EPiCs-group / obelix

An automated workflow for generation & analysis of bidentate ligand containing complexes
GNU General Public License v3.0
0 stars 1 forks source link

AWS S3-dynamoDB testing from DCC account #26

Open Selkubi opened 4 months ago

Selkubi commented 4 months ago

Here is how to create the necessary connections between S3, DynamoDB and the lambda function

Step 1: Create an S3 Bucket

  1. Go to the S3 console:

  2. Create a bucket:

    • Click "Create bucket".
    • Provide a unique bucket name (e.g., your-bucket-name).
    • Select the desired region (e.g., eu-central-1).
    • Click "Create bucket".

Step 2: Create an SNS Topic

This is a notification tool necessary to receive the experiment_id emails.

  1. Go to the SNS console:

  2. Create a topic:

    • Click "Create topic".
    • Choose "Standard" for the topic type.
    • Provide a name (e.g., obelix_test).
    • Click "Create topic".
  3. Create a subscription:

    • Click on the topic ARN to open the topic details.
    • Click "Create subscription".
    • Choose "Email" for the protocol.
    • Enter the email address you want notifications sent to.
    • Click "Create subscription".
    • Check your email and confirm the subscription.

Step 3: Create a DynamoDB Table

  1. Go to the DynamoDB console:

  2. Create a table:

    • Click "Create table".
    • Provide a table name (e.g., obelix_test-empty).
    • Set the primary key (Exp_ID) as a string or number depending on your use case.
    • Click "Create table".

Step 4: Create an IAM Role for Lambda

This was necessary to work within the DCC sandbox. I am not sure how this will work like in the Obelix AWS account.

  1. Go to the IAM console:

    • In the AWS Management Console, search for and select "IAM".
  2. Create a role:

    • Click "Roles" in the sidebar, then "Create role".
    • Choose "Lambda" as the trusted entity type.
    • Click "Next: Permissions".
  3. Attach policies:

    • Attach the following policies:
      • AmazonS3ReadOnlyAccess
      • AmazonDynamoDBFullAccess
      • AmazonSNSFullAccess
    • Click "Next: Tags", then "Next: Review".
  4. Name the role:

    • Provide a role name (e.g., lambda-s3-dynamodb-sns-role).
    • Click "Create role".

Step 5: Create the Lambda Function

  1. Go to the Lambda console:

    • In the AWS Management Console, search for and select "Lambda".
  2. Create a function:

    • Click "Create function".
    • Choose "Author from scratch".
    • Provide a name (e.g., s3-to-dynamodb-sns).
    • Select "Python 3.8" or later as the runtime.
    • Under "Permissions", choose "Use an existing role".
    • Select the role you created earlier (lambda-s3-dynamodb-sns-role).
    • Click "Create function".
  3. Configure the function:

    • Copy and paste your Lambda function code into the editor.
    • Click "Deploy".
    • When a stable version of the Lambda function is created, make sure to click actions --> Publish new version such that the current version of the Lambda functions gets versioned.
  4. Add environment variables:

    • In the "Configuration" tab, select "Environment variables".
    • Add the following environment variables:
      • SNS_TOPIC_ARN with the value of your SNS topic ARN.
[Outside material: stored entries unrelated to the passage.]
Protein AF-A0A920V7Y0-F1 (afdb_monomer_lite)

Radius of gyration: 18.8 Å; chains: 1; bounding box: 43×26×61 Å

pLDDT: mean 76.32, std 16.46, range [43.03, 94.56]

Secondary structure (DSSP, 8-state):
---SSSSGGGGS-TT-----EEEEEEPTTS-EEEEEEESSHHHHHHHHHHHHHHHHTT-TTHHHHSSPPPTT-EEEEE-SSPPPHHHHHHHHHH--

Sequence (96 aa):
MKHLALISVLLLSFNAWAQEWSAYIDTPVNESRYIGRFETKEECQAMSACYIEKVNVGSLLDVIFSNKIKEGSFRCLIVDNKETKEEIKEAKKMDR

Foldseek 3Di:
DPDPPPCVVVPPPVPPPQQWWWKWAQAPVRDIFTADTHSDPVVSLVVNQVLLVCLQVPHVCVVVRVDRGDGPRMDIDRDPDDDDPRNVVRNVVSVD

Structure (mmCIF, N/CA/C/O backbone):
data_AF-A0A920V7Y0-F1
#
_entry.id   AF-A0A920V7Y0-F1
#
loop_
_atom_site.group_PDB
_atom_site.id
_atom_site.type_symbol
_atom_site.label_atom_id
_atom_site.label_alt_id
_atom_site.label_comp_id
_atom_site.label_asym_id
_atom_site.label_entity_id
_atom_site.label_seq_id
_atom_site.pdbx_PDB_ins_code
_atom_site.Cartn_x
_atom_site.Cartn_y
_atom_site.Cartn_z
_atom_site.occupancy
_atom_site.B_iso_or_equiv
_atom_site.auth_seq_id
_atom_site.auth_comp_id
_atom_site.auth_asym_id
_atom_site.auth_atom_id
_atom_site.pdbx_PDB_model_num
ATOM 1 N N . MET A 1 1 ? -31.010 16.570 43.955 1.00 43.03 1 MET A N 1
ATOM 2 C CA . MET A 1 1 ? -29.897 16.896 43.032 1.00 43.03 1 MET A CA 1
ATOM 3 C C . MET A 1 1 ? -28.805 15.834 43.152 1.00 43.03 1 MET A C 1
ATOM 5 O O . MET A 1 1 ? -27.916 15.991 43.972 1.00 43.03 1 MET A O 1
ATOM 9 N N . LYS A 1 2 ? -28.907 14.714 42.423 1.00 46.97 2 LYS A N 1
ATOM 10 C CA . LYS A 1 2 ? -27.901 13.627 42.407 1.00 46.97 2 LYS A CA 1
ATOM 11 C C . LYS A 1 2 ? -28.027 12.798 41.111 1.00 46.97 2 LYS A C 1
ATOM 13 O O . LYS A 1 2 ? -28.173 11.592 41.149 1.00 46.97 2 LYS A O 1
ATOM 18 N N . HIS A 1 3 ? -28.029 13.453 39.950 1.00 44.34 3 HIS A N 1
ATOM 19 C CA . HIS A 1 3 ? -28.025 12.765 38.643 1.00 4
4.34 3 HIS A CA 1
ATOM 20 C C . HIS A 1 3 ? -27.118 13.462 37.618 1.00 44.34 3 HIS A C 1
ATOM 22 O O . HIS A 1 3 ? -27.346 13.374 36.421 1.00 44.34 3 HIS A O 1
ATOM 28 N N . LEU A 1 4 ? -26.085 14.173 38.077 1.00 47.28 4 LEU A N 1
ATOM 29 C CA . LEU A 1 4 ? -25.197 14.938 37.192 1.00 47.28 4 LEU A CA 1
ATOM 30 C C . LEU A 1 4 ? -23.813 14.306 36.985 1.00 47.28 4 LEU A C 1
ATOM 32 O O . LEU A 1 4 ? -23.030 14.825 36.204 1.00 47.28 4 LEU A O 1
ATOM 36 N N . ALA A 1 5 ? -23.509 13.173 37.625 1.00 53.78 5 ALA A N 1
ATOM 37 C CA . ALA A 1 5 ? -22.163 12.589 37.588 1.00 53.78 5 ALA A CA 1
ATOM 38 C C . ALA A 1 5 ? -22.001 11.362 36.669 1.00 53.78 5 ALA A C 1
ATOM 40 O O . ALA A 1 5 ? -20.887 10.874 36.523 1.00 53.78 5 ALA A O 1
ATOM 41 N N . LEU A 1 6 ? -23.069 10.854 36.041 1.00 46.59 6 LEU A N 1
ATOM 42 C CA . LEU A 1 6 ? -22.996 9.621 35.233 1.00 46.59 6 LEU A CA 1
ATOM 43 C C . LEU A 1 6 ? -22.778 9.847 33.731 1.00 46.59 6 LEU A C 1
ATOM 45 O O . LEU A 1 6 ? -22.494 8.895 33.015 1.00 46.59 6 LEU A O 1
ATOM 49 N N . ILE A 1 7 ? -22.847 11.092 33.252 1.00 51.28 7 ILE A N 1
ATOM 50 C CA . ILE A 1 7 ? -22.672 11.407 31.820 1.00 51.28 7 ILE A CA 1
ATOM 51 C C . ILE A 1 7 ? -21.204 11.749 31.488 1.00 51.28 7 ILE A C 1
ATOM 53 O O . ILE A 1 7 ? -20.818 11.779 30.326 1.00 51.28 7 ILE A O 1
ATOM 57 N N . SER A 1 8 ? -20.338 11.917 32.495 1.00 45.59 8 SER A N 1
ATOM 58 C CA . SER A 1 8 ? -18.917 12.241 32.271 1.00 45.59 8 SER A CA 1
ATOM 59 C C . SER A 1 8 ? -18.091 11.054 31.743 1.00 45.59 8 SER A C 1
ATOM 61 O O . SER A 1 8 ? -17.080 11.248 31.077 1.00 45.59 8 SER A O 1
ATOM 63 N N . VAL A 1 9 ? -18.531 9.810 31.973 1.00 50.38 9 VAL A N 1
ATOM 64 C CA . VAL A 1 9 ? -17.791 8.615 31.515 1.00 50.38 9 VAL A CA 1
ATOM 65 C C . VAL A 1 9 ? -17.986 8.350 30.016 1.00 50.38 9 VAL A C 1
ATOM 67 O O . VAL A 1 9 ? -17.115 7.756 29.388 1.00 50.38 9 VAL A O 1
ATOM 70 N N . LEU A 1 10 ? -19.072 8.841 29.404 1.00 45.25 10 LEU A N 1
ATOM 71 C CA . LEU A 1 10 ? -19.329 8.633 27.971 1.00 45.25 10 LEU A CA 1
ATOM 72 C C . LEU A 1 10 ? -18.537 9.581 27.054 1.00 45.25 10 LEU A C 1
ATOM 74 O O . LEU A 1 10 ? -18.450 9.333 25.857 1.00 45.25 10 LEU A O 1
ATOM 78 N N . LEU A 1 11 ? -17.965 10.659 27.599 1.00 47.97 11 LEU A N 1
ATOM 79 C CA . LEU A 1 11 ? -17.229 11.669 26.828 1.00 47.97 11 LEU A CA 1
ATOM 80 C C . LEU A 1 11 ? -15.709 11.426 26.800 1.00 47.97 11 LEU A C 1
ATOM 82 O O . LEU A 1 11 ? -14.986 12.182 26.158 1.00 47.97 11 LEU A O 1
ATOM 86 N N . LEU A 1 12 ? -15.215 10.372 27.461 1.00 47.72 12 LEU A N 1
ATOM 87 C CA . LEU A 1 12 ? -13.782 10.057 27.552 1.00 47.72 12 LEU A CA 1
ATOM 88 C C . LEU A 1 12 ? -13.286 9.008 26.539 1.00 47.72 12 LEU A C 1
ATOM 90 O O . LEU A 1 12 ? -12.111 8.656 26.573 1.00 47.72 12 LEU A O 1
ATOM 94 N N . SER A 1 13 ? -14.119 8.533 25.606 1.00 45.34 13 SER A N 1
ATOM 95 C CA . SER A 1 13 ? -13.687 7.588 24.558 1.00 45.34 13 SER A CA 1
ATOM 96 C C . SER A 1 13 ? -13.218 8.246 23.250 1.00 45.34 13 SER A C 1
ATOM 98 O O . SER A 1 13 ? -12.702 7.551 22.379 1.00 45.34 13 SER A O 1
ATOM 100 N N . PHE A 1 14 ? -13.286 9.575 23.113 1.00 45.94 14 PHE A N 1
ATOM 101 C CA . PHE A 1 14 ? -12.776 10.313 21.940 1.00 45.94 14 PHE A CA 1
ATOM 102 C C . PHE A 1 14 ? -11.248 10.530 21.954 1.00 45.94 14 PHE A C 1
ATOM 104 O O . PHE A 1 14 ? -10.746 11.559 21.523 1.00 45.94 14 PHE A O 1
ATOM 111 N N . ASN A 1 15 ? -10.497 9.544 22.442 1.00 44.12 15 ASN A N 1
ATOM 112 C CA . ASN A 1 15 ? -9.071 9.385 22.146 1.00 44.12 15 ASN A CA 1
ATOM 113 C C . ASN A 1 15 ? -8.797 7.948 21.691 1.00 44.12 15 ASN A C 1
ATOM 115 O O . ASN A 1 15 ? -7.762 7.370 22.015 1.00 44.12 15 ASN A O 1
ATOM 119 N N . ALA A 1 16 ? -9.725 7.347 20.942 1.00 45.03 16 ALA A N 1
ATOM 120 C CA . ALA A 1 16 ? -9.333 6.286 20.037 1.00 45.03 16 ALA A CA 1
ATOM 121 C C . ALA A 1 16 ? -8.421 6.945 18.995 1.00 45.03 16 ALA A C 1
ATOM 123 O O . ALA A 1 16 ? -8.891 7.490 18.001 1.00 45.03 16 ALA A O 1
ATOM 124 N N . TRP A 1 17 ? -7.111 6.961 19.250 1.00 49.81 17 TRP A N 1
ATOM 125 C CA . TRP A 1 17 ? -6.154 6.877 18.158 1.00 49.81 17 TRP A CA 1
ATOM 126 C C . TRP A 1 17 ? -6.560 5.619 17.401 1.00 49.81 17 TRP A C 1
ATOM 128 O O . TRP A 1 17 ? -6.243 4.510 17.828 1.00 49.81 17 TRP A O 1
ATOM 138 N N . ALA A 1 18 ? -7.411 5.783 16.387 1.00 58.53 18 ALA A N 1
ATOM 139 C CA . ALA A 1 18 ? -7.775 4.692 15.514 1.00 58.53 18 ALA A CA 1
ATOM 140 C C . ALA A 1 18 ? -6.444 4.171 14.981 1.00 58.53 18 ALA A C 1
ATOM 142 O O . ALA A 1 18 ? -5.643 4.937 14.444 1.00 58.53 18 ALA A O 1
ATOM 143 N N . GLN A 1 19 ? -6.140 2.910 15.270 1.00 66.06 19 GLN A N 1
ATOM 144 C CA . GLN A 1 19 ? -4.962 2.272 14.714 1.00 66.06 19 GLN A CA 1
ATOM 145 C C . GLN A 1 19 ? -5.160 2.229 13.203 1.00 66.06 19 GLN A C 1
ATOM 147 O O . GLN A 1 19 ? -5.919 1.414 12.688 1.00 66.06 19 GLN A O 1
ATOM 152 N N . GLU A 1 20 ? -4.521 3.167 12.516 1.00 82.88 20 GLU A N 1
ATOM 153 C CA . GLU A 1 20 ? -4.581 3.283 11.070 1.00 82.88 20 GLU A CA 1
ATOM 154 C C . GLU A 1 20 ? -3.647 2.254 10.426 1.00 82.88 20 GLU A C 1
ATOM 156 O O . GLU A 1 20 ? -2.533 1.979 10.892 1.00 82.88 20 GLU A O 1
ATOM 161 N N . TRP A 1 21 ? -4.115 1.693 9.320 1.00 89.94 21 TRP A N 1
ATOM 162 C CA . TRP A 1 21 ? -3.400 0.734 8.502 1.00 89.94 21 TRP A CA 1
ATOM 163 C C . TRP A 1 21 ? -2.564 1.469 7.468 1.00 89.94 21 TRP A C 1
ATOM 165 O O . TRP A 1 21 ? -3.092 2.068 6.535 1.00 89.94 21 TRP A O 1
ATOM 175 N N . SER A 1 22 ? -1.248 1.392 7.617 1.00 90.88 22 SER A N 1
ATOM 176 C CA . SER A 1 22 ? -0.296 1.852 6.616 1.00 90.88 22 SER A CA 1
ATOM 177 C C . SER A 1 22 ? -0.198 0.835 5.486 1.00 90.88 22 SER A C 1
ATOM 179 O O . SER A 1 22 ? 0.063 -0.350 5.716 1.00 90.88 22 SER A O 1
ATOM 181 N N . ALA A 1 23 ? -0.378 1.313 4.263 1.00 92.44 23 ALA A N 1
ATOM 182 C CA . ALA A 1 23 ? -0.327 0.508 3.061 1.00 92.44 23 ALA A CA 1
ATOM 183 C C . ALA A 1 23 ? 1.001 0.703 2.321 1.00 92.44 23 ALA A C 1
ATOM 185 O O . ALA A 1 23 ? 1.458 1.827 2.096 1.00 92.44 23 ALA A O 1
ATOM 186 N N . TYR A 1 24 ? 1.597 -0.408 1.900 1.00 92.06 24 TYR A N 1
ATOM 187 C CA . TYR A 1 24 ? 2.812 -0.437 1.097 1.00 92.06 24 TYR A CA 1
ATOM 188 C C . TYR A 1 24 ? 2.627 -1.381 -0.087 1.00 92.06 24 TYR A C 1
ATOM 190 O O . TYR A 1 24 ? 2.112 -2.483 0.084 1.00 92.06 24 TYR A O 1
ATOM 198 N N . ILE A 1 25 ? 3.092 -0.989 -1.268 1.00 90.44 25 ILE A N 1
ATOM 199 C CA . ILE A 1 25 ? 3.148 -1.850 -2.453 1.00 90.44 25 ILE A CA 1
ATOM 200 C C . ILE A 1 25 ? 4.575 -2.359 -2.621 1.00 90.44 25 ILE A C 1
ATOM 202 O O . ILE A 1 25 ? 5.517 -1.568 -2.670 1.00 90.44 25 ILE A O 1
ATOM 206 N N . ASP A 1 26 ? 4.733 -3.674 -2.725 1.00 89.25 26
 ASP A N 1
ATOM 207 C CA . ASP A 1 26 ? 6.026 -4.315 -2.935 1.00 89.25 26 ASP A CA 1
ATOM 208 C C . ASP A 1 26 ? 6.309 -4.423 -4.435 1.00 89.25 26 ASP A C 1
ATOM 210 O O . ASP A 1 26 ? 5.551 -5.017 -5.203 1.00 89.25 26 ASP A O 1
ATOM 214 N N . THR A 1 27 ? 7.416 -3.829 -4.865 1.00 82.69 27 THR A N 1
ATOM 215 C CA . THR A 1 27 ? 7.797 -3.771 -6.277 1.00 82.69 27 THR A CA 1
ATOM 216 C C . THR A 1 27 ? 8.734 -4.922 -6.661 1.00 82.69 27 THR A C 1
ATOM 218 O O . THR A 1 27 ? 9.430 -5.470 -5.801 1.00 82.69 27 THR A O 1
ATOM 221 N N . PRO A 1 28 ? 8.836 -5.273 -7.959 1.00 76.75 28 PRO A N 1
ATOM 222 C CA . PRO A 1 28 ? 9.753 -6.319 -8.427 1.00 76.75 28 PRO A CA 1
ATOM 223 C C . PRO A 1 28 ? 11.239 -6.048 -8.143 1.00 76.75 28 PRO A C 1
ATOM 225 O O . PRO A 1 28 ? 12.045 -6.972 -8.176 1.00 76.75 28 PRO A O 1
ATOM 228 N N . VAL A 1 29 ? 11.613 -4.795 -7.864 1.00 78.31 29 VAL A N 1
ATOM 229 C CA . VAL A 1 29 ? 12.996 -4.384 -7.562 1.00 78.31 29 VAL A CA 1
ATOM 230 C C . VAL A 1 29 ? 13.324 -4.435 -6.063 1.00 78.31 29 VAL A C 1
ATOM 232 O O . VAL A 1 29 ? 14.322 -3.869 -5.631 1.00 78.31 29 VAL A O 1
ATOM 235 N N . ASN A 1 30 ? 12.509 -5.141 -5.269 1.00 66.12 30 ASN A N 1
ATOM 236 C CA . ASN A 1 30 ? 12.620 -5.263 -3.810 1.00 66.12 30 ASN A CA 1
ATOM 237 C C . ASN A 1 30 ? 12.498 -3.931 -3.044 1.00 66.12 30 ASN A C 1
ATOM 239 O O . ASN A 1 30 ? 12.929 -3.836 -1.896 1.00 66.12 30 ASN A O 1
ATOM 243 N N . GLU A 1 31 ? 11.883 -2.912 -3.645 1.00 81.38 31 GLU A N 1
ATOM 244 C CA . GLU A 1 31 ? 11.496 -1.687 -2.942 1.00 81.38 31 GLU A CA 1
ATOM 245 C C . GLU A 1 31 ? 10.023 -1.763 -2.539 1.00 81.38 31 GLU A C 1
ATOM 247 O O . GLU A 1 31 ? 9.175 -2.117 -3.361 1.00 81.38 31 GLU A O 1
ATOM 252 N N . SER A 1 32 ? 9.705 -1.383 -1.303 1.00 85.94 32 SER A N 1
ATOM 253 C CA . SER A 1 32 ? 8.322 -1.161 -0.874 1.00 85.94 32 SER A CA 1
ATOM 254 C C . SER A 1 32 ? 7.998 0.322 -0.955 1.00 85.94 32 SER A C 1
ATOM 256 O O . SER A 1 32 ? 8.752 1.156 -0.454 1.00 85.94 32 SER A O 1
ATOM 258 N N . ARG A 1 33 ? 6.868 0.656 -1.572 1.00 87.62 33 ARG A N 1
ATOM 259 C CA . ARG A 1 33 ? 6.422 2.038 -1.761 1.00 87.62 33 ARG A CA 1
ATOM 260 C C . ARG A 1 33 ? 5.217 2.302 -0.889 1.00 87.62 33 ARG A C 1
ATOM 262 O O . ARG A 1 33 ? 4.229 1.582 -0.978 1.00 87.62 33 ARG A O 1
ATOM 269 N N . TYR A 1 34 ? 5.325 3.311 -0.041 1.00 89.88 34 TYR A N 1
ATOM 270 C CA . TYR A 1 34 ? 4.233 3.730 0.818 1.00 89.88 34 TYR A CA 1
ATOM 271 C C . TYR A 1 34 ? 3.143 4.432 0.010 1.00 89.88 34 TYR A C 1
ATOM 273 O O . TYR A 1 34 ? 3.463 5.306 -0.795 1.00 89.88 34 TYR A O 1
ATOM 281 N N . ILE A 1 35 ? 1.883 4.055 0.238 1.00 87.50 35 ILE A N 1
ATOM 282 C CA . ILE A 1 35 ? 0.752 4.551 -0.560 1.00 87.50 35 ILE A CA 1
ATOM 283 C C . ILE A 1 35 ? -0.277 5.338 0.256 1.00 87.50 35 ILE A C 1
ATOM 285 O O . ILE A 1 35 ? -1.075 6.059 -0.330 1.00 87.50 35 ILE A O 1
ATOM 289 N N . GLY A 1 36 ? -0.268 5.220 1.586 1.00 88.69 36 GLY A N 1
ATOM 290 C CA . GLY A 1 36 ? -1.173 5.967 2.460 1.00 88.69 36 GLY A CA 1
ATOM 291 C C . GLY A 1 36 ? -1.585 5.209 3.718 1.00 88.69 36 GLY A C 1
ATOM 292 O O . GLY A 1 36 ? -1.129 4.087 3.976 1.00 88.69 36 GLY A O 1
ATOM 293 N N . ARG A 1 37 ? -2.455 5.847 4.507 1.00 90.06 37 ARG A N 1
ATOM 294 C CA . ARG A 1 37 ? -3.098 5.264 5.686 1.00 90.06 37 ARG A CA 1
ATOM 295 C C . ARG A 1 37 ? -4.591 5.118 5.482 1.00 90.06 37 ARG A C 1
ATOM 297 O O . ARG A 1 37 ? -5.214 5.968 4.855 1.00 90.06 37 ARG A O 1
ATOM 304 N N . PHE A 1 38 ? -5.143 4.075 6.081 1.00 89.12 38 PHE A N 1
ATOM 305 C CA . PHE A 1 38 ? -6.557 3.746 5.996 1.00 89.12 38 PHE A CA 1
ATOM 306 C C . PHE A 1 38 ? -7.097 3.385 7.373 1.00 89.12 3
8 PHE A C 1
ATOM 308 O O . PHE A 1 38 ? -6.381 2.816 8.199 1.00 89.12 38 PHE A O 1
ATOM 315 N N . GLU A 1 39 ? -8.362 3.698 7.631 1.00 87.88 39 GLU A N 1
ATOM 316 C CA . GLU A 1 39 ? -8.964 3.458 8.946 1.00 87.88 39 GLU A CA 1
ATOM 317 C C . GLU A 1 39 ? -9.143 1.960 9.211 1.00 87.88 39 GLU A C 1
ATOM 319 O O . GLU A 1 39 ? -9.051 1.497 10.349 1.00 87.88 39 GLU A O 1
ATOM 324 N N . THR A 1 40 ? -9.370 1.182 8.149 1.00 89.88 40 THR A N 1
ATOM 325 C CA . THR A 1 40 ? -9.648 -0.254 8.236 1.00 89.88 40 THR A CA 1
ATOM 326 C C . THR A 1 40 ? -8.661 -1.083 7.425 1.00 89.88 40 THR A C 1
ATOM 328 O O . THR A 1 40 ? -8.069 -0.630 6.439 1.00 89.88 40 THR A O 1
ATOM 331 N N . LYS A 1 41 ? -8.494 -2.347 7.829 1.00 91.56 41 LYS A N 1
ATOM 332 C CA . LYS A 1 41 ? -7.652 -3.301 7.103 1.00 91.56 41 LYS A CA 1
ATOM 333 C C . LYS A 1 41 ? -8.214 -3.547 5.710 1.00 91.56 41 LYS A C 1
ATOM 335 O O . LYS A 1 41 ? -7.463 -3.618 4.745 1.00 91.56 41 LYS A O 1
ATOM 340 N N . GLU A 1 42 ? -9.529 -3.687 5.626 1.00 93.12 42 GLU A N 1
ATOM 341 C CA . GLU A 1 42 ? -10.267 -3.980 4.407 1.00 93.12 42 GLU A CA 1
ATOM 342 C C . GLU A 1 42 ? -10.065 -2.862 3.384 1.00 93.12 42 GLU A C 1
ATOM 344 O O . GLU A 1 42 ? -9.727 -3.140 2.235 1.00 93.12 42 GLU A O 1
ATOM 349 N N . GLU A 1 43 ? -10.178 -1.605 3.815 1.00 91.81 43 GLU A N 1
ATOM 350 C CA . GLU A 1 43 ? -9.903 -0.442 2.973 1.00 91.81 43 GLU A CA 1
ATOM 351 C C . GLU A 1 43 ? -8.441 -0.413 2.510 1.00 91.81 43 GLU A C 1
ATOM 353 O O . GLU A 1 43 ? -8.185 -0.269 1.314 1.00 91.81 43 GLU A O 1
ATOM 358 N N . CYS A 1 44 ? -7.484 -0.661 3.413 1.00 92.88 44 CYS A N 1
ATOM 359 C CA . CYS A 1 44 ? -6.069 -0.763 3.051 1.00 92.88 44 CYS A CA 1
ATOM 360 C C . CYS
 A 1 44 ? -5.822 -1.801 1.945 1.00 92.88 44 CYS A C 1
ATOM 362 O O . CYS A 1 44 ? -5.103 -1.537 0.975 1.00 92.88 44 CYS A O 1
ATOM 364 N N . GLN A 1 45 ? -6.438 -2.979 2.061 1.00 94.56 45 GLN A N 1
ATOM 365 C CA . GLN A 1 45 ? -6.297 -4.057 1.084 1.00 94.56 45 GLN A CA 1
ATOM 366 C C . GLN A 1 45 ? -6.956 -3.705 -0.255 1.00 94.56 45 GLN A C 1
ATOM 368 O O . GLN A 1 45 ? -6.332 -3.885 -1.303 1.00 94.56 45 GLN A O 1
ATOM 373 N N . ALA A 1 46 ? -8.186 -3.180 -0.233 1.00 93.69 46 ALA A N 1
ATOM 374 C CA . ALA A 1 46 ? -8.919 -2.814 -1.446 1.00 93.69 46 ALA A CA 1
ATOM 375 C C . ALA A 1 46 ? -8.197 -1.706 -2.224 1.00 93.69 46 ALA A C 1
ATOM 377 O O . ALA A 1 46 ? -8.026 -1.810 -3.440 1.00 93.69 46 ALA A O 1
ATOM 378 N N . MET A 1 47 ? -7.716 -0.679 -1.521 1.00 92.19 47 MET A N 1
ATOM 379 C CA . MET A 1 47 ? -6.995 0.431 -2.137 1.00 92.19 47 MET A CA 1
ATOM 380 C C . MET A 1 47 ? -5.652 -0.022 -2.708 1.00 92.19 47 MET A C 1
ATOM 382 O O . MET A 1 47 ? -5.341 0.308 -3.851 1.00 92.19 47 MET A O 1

Step 6: Set up the S3 Trigger

  1. Add a trigger:
    • In the Lambda function configuration, click "Add trigger".
    • Choose "S3" as the trigger.
    • Select your S3 bucket.
    • For "Event type", choose "All object create events".
    • Click "Add".

Step 7: Configure the bucket policy

To give the lambda function access to the s3 bucket you're using, make sure that the S3 bucket has the right policy. eg In this code, he principal/AWS field comes from the IAM of the 'role' that you have created. The ARN is shown there. { "Version": "2012-10-17", "Statement": [ { "Effect": "Allow", "Principal": { "AWS": "arn:aws:iam::058264498638:role/lambda-s3-dynamodb-sns-role-obelix" }, "Action": [ "s3:GetObject", "s3:ListBucket" ], "Resource": [ "arn:aws:s3:::s3-test-bucket-obelix", "arn:aws:s3:::s3-test-bucket-obelix/*" ] } ] } Make sure to change the princible and the bucket names are correct

Step 8: Test the Function

  1. Upload a test file:

    • Upload a CSV file to your S3 bucket.
  2. Check the results:

    • Verify that the file is processed, the new column is added, and the data is written to DynamoDB.
    • Check your email for the SNS notification.
Selkubi commented 2 months ago

We have decided to go for a more comprehensive cloud architecture with 2 lambda functions that puts data in the dynamoDB table. The architecture looks like the below image from Magno

Image

Selkubi commented 2 months ago

There is a problem with the access permission given to the services (in the pipeline written above). I am trying to find what the problem is and update the workflow accordingly.